Hola, apenas si llevo unos días entre vosotros. La verdad es que ni si quiera soy un usario asiduo de gentoo (que si de otras distribuciones) y en  ningún caso  me catalogaría de usuario avanzado. Sin embargo me encanta la comunidad que tiene construida a su alrededor. Tanto a nivel de recursos (documentación, calidad de los foros, etc) como en conocimientos. 

Como norma general ( y si ya se que esto es más o menos común en el mundo de Linux), a una pregunta siempre obtienes ayuda para que tu encuentres la respuesta.

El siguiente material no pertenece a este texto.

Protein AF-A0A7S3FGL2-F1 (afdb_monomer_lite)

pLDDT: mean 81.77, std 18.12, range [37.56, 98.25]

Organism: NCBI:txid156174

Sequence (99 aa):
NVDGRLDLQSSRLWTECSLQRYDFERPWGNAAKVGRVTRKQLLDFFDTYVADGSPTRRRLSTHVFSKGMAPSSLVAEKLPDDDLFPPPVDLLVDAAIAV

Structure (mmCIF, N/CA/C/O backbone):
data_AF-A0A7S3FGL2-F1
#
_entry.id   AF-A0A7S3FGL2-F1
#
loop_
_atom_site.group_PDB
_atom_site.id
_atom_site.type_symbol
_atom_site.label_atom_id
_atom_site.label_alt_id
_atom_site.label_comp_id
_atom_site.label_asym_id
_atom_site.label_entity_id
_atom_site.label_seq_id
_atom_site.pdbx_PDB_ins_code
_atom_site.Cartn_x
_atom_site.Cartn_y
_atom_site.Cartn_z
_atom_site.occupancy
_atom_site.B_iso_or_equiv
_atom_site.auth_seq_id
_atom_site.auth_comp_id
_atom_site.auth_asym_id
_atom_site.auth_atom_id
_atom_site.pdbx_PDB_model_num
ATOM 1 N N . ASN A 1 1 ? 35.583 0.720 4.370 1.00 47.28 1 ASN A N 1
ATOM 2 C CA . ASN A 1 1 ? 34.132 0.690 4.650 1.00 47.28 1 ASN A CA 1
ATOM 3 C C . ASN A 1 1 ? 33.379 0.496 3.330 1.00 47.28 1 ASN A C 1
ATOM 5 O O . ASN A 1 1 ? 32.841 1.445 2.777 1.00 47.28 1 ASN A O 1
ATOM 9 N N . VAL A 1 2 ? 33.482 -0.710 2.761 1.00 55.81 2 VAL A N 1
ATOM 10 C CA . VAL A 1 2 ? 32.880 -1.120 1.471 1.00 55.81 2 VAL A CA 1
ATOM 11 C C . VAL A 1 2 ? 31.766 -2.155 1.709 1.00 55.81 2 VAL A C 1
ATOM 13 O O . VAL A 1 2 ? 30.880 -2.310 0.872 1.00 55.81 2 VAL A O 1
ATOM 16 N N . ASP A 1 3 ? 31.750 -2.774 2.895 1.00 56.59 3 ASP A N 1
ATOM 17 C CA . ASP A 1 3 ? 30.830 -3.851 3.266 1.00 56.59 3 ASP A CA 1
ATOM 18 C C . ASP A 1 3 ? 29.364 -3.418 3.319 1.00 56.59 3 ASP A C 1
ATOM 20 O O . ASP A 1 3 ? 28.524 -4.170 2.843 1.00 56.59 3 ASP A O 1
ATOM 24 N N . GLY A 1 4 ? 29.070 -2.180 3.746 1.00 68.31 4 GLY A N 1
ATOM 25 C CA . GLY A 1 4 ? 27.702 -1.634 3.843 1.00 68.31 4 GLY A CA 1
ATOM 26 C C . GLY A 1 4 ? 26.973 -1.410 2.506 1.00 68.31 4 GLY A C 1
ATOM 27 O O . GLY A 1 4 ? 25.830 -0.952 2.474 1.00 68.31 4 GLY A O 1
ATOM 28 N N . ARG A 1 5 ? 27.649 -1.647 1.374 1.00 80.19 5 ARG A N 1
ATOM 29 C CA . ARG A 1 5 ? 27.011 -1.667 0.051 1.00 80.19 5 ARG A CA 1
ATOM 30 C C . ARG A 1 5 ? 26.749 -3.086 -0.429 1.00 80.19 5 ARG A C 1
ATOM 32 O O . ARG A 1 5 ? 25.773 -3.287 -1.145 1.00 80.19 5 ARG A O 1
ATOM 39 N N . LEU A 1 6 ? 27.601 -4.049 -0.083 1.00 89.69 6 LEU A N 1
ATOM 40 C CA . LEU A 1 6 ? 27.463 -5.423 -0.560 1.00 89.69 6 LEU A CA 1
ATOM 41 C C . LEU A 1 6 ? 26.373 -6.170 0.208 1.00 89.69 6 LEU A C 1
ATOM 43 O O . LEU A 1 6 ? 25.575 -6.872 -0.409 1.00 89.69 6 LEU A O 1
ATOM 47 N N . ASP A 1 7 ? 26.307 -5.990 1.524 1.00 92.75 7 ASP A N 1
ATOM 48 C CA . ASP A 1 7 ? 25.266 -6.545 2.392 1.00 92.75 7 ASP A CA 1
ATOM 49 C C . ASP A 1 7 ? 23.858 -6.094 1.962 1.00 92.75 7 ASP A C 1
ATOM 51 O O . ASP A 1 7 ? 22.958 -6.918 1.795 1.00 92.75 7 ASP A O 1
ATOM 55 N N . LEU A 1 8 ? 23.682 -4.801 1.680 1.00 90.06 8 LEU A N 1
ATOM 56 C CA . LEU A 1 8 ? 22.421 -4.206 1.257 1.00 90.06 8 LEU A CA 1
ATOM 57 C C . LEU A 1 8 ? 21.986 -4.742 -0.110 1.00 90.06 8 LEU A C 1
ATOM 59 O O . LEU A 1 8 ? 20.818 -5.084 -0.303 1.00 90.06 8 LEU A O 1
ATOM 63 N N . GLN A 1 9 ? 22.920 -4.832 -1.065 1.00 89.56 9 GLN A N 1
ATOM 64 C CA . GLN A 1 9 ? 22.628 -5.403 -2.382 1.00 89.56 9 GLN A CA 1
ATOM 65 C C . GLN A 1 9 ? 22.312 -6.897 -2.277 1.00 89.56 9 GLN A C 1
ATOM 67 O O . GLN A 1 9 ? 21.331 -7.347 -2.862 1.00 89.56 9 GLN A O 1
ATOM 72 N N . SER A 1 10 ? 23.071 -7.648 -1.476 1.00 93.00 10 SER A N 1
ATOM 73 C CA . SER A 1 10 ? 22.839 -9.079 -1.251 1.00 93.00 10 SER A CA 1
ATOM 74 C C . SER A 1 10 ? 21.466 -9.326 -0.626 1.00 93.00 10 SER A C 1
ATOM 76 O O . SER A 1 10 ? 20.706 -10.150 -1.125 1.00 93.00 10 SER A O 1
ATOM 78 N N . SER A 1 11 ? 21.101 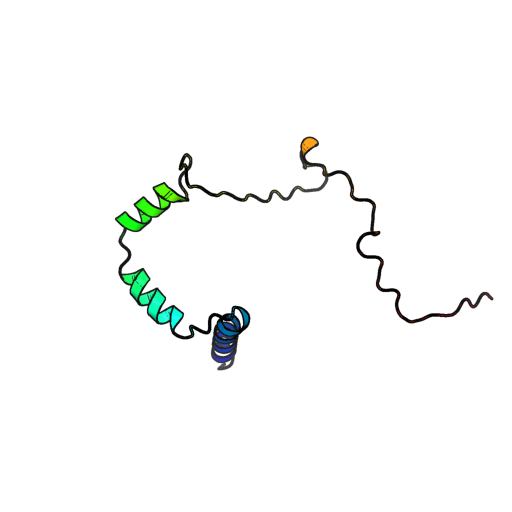-8.555 0.402 1.00 93.62 11 SER A N 1
ATOM 79 C CA . SER A 1 11 ? 19.793 -8.629 1.063 1.00 93.62 11 SER A CA 1
ATOM 80 C C . SER A 1 11 ? 18.637 -8.313 0.106 1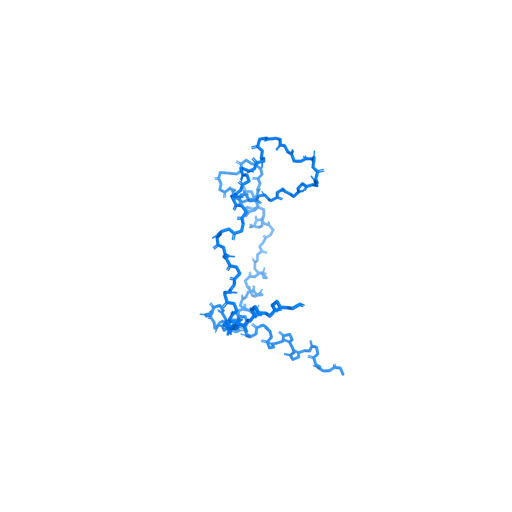.00 93.62 11 SER A C 1
ATOM 82 O O . SER A 1 11 ? 17.639 -9.041 0.047 1.00 93.62 11 SER A O 1
ATOM 84 N N . ARG A 1 12 ? 18.790 -7.268 -0.720 1.00 90.44 12 ARG A N 1
ATOM 85 C CA . ARG A 1 12 ? 17.800 -6.906 -1.742 1.00 90.44 12 ARG A CA 1
ATOM 86 C C . ARG A 1 12 ? 17.609 -8.021 -2.771 1.00 90.44 12 ARG A C 1
ATOM 88 O O . ARG A 1 12 ? 16.471 -8.379 -3.057 1.00 90.44 12 ARG A O 1
ATOM 95 N N . LEU A 1 13 ? 18.694 -8.556 -3.331 1.00 93.25 13 LEU A N 1
ATOM 96 C CA . LEU A 1 13 ? 18.628 -9.635 -4.322 1.00 93.25 13 LEU A CA 1
ATOM 97 C C . LEU A 1 13 ? 18.032 -10.905 -3.709 1.00 93.25 13 LEU A C 1
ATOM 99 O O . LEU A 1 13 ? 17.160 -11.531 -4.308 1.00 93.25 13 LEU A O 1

Considero que no se debe entrar en este tipode juegos de quien empezo, tu me dices..., y más cuando se trata de personas con un "reconocimiento" por su trabajo dentro de la comunidad. Ellas mejor que nadie deben entender la responsabilidad que en cierto modo han contraido con esta comunidad, y de la imagen que se da con estás acciones.

Un saludo

----------

## alexlm78

Uno de los responsables del mi LUG local, cuando yo ingrese a este, solia decir que la minima regla dentro de un foro o una lista de correo es el respeto.

Ciertamente nos encontramos muchas veces con persona con mucha mas preparacion y experiencia que nosotros,y viceversa, bajo ninguna concepto podemos creer que somo mas solo porque sabemos mas.

 *Benito Juarez wrote:*   

> El respeto al derecho ajeno es la Paz"

 

Esto lo fijo un personaje historico  mexicano,  y es verdad.

Lo mas importante de una comunidad como la nuesra es guardarnos el respeto, como decia un amigo, hasta cuando nos insultamos lo hacemos con respeto.

Se los pido encarecidamente, en el nombre del Pinguino, RESPETEMONOS UNOS A OTROS, SIN EXCUSAS

SALUDITOS

----------

## cocozz

Buenas noches,

Yo al igual que ertomas llevo cerca de un año en esta comunidad, es más , en linux. Como muchos todo empezó al levantarme una buena mañana entrar en gentoo.org y imprimir las tropecientas paginas del manual de gentoo. De acuerdo que al principio leerse un MAN,README,INSTALL puede parecer una tarea tediosa , aburrida , imprescindible, innescesaria e incluso indigna  :Very Happy: 

Estamos muchos acostumbrados al cursus : www.google.com -> winamp -> download -> .exe -> click

Y al pasar a un emerge xmms -> error -> configurar alsa -> emerger alsa y deps -> leerse mans para configurarlo -> configurar xmms ect ...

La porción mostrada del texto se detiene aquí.